Jean-Paul Clébert at The Literary Review

April 23rd, 2015 § 0 comments § permalink

TLR

The latest issue of The Literary Review, dedicated to John le Carré, features a naughty bit of local color from ’50s Paris: an excerpt from Jean-Paul Clébert’s recently reprinted underground classic Paris insolite [Curious Paris], a memoir of homeless life in Paris said to have influenced Henry Miller and the Situationist principle of the dérive. Published in 1952 with a dedication to Robert Doisneau and photographs by Patrice Molinard, it was, in the author’s own words, “not a story in the journalistic sense, but a personal investigation.” It’s a freewheeling book, like On the Road. The excerpt is entitled “The Bawdyhouse for Beggars.” Here’s the opening:

BEFORE THE WAR there was, I think, in the Saint-Paul neighborhood on rue de Fourcy, a most astonishing public space, a whorehouse for hobos. This bedlam, now vanished from the earth if not its clients’ memories, whose sorely missed atmosphere can be readily imagined, consisted of two rooms-the Senate, where the rate was ten francs across the board, and the House of Representatives, where it hovered, according to mood and quality, around fifteen.

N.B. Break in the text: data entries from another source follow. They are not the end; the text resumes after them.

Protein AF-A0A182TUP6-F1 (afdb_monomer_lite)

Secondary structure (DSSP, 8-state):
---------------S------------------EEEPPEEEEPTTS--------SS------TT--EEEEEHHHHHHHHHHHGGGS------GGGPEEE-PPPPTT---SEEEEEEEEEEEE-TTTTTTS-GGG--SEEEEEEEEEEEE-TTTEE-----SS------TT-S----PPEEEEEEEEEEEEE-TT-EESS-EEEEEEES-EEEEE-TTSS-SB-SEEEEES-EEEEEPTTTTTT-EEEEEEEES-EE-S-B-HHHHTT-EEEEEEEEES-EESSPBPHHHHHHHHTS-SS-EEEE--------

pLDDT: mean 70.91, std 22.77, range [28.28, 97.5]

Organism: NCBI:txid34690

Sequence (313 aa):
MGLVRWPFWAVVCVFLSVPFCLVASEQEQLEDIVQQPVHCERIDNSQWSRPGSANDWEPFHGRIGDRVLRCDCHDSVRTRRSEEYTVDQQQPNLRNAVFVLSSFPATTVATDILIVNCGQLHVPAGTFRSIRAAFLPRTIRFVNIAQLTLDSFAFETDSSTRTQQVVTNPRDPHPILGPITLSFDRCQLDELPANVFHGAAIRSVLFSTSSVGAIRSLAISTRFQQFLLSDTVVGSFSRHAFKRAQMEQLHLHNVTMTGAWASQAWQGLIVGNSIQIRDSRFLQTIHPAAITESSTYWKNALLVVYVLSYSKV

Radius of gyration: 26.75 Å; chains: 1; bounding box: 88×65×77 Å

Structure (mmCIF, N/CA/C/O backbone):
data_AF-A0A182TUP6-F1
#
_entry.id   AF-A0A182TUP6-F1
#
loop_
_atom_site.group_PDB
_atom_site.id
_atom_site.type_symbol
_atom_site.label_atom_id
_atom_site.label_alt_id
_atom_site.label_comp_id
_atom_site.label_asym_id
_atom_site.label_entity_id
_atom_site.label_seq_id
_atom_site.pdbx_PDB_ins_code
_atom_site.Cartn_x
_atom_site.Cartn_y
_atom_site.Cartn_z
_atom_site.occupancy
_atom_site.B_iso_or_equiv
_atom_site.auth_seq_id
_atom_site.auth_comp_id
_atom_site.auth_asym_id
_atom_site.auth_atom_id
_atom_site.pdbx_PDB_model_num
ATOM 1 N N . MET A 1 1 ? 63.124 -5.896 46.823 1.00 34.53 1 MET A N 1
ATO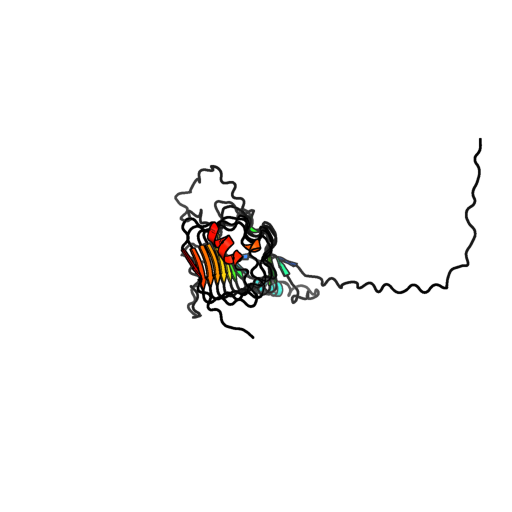M 2 C CA . MET A 1 1 ? 63.927 -7.112 47.092 1.00 34.53 1 MET A CA 1
ATOM 3 C C . MET A 1 1 ? 62.988 -8.149 47.697 1.00 34.53 1 MET A C 1
ATOM 5 O O . MET A 1 1 ? 62.379 -7.798 48.693 1.00 34.53 1 MET A O 1
ATOM 9 N N . GLY A 1 2 ? 62.761 -9.363 47.189 1.00 36.38 2 GLY A N 1
ATOM 10 C CA . GLY A 1 2 ? 62.850 -9.966 45.840 1.00 36.38 2 GLY A CA 1
ATOM 11 C C . GLY A 1 2 ? 61.675 -10.980 45.737 1.00 36.38 2 GLY A C 1
ATOM 12 O O . GLY A 1 2 ? 61.160 -11.369 46.778 1.00 36.38 2 GLY A O 1
ATOM 13 N N . LEU A 1 3 ? 61.022 -11.275 44.606 1.00 37.28 3 LEU A N 1
ATOM 14 C CA . LEU A 1 3 ? 61.464 -11.902 43.342 1.00 37.28 3 LEU A CA 1
ATOM 15 C C . LEU A 1 3 ? 61.934 -13.373 43.464 1.00 37.28 3 LEU A C 1
ATOM 17 O O . LEU A 1 3 ? 62.745 -13.665 44.335 1.00 37.28 3 LEU A O 1
ATOM 21 N N . VAL A 1 4 ? 61.502 -14.206 42.483 1.00 38.88 4 VAL A N 1
ATOM 22 C CA . VAL A 1 4 ? 61.781 -15.660 42.250 1.00 38.88 4 VAL A CA 1
ATOM 23 C C . VAL A 1 4 ? 60.939 -16.607 43.151 1.00 38.88 4 VAL A C 1
ATOM 25 O O . VAL A 1 4 ? 60.911 -16.395 44.353 1.00 38.88 4 VAL A O 1
ATOM 28 N N . ARG A 1 5 ? 60.209 -17.654 42.685 1.00 35.66 5 ARG A N 1
ATOM 29 C CA . ARG A 1 5 ? 59.941 -18.246 41.334 1.00 35.66 5 ARG A CA 1
ATOM 30 C C . ARG A 1 5 ? 58.599 -19.038 41.290 1.00 35.66 5 ARG A C 1
ATOM 32 O O . ARG A 1 5 ? 58.040 -19.334 42.335 1.00 35.66 5 ARG A O 1
ATOM 39 N N . TRP A 1 6 ? 58.163 -19.460 40.091 1.00 38.56 6 TRP A N 1
ATOM 40 C CA . TRP A 1 6 ? 57.276 -20.628 39.841 1.00 38.56 6 TRP A CA 1
ATOM 41 C C . TRP A 1 6 ? 58.119 -21.888 39.509 1.00 38.56 6 TRP A C 1
ATOM 43 O O . TRP A 1 6 ? 59.301 -21.739 39.179 1.00 38.56 6 TRP A O 1
ATOM 53 N N . PRO A 1 7 ? 57.547 -23.108 39.587 1.00 51.44 7 PRO A N 1
ATOM 54 C CA . PRO A 1 7 ? 57.105 -23.854 38.383 1.00 51.44 7 PRO A CA 1
ATOM 55 C C . PRO A 1 7 ? 55.671 -24.414 38.572 1.00 51.44 7 PRO A C 1
ATOM 57 O O . PRO A 1 7 ? 55.264 -24.663 39.698 1.00 51.44 7 PRO A O 1
ATOM 60 N N . PHE A 1 8 ? 54.769 -24.592 37.600 1.00 35.22 8 PHE A N 1
ATOM 61 C CA . PHE A 1 8 ? 54.814 -24.904 36.161 1.00 35.22 8 PHE A CA 1
ATOM 62 C C . PHE A 1 8 ? 55.309 -26.325 35.776 1.00 35.22 8 PHE A C 1
ATOM 64 O O . PHE A 1 8 ? 56.487 -26.537 35.525 1.00 35.22 8 PHE A O 1
ATOM 71 N N . TRP A 1 9 ? 54.321 -27.226 35.624 1.00 31.70 9 TRP A N 1
ATOM 72 C CA . TRP A 1 9 ? 54.264 -28.432 34.766 1.00 31.70 9 TRP A CA 1
ATOM 73 C C . TRP A 1 9 ? 55.047 -29.698 35.155 1.00 31.70 9 TRP A C 1
ATOM 75 O O . TRP A 1 9 ? 56.194 -29.876 34.764 1.00 31.70 9 TRP A O 1
ATOM 85 N N . ALA A 1 10 ? 54.324 -30.655 35.756 1.00 35.94 10 ALA A N 1
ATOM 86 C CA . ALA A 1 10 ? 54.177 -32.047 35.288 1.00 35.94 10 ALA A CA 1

Jean-Paul Clébert (1926-2011) is the author of more than forty works of fiction and nonfiction. He left Jesuit school at 16, to join the French Resistance, and afterward, traveled Asia. In the 1950s, he frequented two related movements—dwindling Surrealism and burgeoning Situationism—as well as reporting from Asia for Paris Match and France Soir. The 1996 Dictionnaire du surréalisme, for which he single-handedly composed every entry, is widely considered a classic, as is his first book. Among other prominent works are The Blockhouse (1958), his only translated novel, and 1962’s Les Tziganes, a pioneering sociological study of Gypsies also based on personal experience, translated into English by Charles Duff (Dutton, 1963). His later works were dedicated to the history, nature, and culture of Provence, where he spent his final years.